Knowledge graphs (KGs) are graph-structured knowledge resources including general purpose or commonsense facts, and conceptual knowledge about the application domain, ideally capturing that of a domain expert. Typically, this includes a hierarchy of concepts and also richer forms like axioms or rules. KGs have been widely used as the backend of AI and information systems, such as in Google search engine, Alexa and Siri. Many domains use ontologies (widely regarded as a kind of KG) to represent human knowledge with reasoning support, e.g., the SNOMED ontology in clinical settings. Integrating KGs with deep learning for neural-symbolic AI is a very promising direction with some pioneering studies conducted, showing the feasibility of using KGs for addressing many ML challenges such as the shortage of samples [1] and explanation [2].

The Information Management Group at the University of Manchester invites applications for PhD candidates in the area of Neural-symbolic AI with KGs. PhD projects in this area will explore how contemporary techniques in Machine Learning (such as Deep Neural Networks) and Symbolic AI (such as Knowledge Representation and Reasoning) can be used as a foundation to address the machine learning guidance and explainability challenges.

Examples of research challenges include: 1) how to construct a customized and robust KG for a machine learning task; 2) how to interpret a neural network model and justify its prediction for human beings; 3) how to inject domain knowledge into a machine learning for efficient learning with no or only a limited number of samples; 4) how to transfer models for a new task or context with domain knowledge guidance.

Applicants are expected to have:

1. An excellent undergraduate degree in Computer Science or Mathematics (or related discipline), and preferably, a relevant M.Sc. degree.
2. Confidence and independence in programming complex systems in Java or Python.
3. Previous academic or industry experience in at least one of the relevant topics such as Machine Learning, Knowledge Representation and Reasoning, Knowledge Graph, Semantic Web.
4. Excellent report writing and presentation skills.

Please note that applicants must additionally satisfy the standard requirements for postgraduate studies at the University of Manchester, such as a first-class or high upper-second class (or an equivalent international qualification) and English language qualifications, as stated in the PGR guidelines.

Qualified applicants are strongly encouraged to informally contact Jiaoyan Chen (jiaoyan.chen@manchester.ac.uk) or Uli Sattler (uli.sattler@manchester.ac.uk) to discuss the application prior to applying.

[1] Chen, J., etc. (2021) Knowledge-aware Zero-Shot Learning: Survey and Perspective.

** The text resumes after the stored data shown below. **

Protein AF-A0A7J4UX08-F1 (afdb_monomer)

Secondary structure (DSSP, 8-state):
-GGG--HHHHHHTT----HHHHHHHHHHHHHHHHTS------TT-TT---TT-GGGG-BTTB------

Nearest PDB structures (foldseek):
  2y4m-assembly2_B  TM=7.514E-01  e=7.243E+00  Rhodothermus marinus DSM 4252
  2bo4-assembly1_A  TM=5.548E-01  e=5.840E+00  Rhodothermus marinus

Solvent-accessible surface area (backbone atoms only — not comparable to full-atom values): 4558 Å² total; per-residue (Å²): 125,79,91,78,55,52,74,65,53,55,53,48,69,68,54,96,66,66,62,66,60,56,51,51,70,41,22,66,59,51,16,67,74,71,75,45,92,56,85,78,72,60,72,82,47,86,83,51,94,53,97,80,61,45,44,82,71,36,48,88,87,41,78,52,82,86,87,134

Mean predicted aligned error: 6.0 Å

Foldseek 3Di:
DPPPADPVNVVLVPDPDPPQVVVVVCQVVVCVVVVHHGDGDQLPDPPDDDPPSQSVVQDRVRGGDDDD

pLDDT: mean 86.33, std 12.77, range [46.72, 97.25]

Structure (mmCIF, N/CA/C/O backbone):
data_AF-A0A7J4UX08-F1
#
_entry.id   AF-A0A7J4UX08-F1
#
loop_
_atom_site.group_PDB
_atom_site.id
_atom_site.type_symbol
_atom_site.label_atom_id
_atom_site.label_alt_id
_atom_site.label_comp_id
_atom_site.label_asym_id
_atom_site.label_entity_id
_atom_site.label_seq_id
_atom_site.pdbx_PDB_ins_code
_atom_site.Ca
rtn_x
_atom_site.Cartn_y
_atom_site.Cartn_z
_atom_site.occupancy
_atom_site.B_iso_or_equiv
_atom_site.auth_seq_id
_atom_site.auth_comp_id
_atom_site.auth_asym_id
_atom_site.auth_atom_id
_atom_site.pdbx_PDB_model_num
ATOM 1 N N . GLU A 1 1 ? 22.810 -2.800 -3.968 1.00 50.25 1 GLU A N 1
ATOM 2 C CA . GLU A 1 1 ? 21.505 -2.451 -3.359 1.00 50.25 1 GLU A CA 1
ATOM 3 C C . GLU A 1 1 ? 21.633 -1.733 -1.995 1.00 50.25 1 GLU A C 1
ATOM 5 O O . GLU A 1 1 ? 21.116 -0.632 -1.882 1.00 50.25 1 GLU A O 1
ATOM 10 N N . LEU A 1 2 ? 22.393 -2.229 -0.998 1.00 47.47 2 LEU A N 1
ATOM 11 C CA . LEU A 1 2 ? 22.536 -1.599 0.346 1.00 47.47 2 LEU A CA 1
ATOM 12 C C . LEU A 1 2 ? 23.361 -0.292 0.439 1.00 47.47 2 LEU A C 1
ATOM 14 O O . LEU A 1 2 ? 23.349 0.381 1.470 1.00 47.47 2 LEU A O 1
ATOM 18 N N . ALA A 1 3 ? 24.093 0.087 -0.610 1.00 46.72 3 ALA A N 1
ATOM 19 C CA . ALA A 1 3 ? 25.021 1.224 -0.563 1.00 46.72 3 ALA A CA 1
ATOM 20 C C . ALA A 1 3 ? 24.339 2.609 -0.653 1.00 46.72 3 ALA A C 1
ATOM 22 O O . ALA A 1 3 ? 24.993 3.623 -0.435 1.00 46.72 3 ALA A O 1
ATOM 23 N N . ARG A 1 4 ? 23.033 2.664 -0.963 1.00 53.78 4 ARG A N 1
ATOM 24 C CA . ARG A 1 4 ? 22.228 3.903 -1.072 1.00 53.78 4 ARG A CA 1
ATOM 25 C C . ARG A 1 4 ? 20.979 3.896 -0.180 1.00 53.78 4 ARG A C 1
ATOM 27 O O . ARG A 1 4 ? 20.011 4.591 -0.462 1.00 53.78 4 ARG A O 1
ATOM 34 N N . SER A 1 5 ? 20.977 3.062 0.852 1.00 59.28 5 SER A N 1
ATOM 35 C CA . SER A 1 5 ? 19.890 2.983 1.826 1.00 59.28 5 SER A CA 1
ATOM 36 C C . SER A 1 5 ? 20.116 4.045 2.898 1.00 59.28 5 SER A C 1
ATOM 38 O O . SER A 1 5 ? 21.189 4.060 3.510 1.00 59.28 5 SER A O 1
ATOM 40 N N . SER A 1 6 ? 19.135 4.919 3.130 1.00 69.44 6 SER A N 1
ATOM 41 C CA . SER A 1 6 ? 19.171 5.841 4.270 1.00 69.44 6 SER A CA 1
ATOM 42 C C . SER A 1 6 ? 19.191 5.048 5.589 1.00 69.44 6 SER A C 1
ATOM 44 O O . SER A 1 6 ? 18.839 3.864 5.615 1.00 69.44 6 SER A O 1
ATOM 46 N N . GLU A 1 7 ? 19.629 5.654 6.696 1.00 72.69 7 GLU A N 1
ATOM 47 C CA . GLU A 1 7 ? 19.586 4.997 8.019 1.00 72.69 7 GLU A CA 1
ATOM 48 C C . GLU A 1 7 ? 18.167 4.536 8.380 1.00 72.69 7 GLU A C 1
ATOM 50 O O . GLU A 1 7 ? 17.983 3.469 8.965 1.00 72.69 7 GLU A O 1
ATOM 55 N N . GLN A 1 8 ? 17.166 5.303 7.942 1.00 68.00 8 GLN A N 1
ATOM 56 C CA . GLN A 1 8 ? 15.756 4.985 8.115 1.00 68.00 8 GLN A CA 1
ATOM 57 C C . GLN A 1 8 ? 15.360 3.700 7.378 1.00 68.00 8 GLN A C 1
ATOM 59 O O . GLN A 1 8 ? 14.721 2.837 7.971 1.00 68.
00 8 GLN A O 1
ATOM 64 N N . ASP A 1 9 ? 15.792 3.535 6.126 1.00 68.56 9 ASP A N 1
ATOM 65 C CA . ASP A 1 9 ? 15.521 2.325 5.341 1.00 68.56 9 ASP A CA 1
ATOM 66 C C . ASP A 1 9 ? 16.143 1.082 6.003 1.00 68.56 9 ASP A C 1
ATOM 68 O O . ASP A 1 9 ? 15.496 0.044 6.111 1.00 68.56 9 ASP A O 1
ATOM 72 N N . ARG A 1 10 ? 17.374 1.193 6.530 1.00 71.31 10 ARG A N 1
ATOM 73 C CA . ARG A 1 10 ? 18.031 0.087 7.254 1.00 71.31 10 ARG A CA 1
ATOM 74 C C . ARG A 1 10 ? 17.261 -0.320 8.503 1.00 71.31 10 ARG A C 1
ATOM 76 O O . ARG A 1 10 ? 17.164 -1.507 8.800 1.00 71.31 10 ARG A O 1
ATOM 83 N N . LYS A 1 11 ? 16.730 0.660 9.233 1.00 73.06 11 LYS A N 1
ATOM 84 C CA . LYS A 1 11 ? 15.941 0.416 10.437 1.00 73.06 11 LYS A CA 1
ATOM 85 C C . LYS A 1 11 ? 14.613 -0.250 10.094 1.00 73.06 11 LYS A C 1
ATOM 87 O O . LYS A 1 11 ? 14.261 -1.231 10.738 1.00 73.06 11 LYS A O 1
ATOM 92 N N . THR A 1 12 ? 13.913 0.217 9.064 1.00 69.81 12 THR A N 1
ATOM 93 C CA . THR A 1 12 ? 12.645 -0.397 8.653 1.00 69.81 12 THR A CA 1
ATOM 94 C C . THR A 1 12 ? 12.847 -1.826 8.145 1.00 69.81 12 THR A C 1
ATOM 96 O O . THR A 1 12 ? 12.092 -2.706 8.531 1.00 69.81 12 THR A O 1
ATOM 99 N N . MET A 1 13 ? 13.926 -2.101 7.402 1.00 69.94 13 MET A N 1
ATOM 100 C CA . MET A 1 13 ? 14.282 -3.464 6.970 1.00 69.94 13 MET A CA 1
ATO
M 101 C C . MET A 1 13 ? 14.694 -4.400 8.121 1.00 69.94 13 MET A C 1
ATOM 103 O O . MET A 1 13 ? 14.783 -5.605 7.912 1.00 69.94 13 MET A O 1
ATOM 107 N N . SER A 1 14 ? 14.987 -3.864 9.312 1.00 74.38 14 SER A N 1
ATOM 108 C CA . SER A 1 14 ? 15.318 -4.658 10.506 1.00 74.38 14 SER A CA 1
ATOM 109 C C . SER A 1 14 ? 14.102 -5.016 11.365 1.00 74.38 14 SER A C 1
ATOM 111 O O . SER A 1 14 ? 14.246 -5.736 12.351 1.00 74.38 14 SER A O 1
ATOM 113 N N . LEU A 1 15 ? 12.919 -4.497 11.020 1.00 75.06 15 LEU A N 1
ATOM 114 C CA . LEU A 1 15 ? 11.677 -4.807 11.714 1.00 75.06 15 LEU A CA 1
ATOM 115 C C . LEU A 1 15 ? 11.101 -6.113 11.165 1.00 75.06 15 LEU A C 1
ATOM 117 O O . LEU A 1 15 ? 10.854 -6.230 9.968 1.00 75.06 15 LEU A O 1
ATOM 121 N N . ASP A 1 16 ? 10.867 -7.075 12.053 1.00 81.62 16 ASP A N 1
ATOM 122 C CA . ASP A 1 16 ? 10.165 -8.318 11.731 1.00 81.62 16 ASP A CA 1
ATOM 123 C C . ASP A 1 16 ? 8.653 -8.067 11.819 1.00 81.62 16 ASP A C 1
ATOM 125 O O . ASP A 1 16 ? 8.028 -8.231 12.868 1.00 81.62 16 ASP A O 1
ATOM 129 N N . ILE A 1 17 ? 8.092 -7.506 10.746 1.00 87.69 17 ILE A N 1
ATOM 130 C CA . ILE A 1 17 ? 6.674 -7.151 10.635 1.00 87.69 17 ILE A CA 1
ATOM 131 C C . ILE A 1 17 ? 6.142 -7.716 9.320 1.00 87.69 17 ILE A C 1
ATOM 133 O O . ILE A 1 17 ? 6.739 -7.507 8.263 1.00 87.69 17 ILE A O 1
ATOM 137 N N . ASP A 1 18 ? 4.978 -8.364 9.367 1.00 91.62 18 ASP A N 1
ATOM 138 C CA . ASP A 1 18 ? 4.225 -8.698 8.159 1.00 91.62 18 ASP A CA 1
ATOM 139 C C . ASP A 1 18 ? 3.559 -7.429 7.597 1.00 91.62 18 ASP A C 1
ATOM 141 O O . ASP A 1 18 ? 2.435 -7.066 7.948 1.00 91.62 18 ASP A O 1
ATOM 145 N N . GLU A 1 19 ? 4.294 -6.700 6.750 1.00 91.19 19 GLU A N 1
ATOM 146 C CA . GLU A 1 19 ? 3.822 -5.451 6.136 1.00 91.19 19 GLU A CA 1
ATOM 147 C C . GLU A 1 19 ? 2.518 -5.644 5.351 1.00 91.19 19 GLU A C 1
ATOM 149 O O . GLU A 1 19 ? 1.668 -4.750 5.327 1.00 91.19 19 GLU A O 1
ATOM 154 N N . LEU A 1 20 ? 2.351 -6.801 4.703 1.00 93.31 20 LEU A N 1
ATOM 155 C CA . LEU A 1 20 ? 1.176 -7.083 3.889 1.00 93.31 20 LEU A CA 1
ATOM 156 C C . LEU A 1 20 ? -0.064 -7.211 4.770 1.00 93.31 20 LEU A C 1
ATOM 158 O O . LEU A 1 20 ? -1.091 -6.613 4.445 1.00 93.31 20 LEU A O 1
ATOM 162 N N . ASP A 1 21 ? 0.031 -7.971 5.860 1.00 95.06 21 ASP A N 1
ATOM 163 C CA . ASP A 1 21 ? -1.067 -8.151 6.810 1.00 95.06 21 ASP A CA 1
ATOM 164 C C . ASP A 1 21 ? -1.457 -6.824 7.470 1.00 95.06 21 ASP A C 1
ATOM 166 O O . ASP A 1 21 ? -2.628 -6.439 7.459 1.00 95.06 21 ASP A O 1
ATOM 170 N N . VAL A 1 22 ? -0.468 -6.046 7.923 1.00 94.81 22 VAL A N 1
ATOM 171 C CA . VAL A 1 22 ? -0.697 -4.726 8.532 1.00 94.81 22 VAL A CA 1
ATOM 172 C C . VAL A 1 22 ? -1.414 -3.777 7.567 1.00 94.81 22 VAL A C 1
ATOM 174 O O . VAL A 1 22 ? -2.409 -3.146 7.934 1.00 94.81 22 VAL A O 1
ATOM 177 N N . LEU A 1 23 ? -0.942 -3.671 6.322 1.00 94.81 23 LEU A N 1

IJCAI Survey Track.
[2] Tiddi, I., & Schlobach, S. (2022). Knowledge graphs as tools for explainable machine learning: A survey. Artificial Intelligence, 302, 103627.

Person specification

For information

Essential

Applicants will be required to evidence the following skills and qualifications.

  • You must be capable of performing at a very high level.
  • You must have a self-driven interest in uncovering and solving unknown problems and be able to work hard and creatively without constant supervision.

Desirable

Applicants will be required to evidence the following skills and qualifications.

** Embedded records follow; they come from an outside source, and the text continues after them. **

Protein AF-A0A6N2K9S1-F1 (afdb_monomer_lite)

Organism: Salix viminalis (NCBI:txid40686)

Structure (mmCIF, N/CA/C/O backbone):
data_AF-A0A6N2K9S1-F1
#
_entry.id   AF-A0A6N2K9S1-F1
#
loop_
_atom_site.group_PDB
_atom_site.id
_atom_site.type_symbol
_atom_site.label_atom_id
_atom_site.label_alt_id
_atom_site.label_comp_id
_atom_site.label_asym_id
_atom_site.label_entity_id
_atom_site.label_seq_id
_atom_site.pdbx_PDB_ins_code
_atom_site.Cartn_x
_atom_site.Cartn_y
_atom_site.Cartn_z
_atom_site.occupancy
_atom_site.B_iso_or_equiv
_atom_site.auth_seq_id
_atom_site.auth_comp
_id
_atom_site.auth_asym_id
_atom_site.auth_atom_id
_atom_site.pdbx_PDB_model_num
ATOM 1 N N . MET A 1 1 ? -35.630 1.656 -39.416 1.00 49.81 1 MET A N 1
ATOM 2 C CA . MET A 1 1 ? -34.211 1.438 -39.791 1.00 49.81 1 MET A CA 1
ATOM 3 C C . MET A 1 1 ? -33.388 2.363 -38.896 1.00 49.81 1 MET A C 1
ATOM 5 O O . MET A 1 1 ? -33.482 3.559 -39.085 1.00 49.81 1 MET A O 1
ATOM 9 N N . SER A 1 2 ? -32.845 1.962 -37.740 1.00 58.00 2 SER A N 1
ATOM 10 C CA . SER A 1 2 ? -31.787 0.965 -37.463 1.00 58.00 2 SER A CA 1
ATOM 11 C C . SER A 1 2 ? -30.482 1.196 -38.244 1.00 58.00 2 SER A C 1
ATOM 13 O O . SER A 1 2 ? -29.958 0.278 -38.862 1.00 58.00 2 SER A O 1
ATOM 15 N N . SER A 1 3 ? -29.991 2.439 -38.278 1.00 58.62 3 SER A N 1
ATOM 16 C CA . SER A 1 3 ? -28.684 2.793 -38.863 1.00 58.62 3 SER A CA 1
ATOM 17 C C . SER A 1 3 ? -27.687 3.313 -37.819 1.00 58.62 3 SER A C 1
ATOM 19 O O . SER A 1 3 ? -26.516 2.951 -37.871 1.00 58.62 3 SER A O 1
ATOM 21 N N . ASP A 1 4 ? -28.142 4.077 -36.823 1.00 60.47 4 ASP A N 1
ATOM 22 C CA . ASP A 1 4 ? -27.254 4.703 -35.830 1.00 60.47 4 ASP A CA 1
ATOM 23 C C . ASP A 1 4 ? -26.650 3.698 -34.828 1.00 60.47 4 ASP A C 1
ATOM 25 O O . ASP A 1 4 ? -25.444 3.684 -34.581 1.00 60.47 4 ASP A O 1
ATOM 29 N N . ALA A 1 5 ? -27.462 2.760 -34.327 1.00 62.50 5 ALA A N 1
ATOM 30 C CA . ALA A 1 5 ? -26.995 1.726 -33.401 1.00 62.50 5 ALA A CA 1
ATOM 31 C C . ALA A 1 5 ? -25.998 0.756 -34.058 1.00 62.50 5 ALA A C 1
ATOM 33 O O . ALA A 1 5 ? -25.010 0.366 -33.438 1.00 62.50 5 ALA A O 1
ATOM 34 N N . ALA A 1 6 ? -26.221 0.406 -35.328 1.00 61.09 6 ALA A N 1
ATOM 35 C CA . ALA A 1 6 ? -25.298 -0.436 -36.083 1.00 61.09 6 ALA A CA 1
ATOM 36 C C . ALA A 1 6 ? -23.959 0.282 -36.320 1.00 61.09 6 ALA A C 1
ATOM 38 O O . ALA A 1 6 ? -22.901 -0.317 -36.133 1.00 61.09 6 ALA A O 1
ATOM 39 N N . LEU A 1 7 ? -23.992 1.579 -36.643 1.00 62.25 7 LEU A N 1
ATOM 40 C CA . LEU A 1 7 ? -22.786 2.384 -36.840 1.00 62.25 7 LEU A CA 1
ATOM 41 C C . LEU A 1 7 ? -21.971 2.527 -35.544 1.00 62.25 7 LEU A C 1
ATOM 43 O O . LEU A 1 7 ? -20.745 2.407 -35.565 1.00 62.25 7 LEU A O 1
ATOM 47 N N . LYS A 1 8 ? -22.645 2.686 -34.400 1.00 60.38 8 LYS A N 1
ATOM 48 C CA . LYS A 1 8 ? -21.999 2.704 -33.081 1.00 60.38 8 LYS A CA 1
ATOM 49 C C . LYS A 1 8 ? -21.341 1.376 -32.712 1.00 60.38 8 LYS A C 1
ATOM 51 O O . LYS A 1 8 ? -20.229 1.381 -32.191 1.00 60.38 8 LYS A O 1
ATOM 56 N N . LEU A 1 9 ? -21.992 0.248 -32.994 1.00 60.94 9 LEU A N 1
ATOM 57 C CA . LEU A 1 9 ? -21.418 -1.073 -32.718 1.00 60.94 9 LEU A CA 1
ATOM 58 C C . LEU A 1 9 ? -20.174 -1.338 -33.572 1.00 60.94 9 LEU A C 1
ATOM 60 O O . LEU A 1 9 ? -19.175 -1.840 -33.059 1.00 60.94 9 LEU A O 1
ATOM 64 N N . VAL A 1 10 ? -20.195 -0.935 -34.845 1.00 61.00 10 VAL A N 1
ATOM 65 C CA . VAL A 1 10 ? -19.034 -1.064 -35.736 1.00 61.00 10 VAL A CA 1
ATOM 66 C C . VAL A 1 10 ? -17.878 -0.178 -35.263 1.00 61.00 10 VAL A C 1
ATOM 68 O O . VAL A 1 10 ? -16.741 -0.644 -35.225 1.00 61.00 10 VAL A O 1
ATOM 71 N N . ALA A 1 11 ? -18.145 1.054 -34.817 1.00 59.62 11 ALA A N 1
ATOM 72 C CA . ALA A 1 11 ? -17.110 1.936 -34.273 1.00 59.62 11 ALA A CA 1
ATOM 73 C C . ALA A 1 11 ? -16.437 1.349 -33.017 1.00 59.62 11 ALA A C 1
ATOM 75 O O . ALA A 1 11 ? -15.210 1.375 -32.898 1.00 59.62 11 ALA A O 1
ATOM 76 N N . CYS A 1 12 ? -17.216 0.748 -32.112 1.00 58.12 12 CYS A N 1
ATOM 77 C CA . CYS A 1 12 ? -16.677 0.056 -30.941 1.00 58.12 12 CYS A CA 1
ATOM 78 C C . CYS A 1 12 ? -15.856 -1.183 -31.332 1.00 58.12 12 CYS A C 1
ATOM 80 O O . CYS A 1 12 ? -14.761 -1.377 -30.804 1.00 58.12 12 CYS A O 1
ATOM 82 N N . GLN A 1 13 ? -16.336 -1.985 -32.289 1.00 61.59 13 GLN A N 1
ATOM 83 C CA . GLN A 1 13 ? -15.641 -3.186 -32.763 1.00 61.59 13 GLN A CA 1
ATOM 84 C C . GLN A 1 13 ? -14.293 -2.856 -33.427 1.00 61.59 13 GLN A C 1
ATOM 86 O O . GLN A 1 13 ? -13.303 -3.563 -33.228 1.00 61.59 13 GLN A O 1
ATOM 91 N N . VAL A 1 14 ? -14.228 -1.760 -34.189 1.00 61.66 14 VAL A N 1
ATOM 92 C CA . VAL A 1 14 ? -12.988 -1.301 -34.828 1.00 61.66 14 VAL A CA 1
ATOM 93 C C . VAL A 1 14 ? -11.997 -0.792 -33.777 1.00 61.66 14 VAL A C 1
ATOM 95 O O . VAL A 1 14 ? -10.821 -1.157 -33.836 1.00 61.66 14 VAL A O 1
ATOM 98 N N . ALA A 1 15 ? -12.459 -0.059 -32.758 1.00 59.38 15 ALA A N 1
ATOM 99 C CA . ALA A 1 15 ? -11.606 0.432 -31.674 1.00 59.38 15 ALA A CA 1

  • You will have good time management.
  • You will possess determination (which is often more important than qualifications) although you'll need a good amount of both.

General

Applicants will be required to address the following.

  • Comment on your transcript/predicted degree marks, outlining both strong and weak points.
  • Discuss your final year Undergraduate project work - and if appropriate your MSc project work.
  • How well does your previous study prepare you for undertaking Postgraduate Research?
  • Why do you believe you are suitable for doing Postgraduate Research?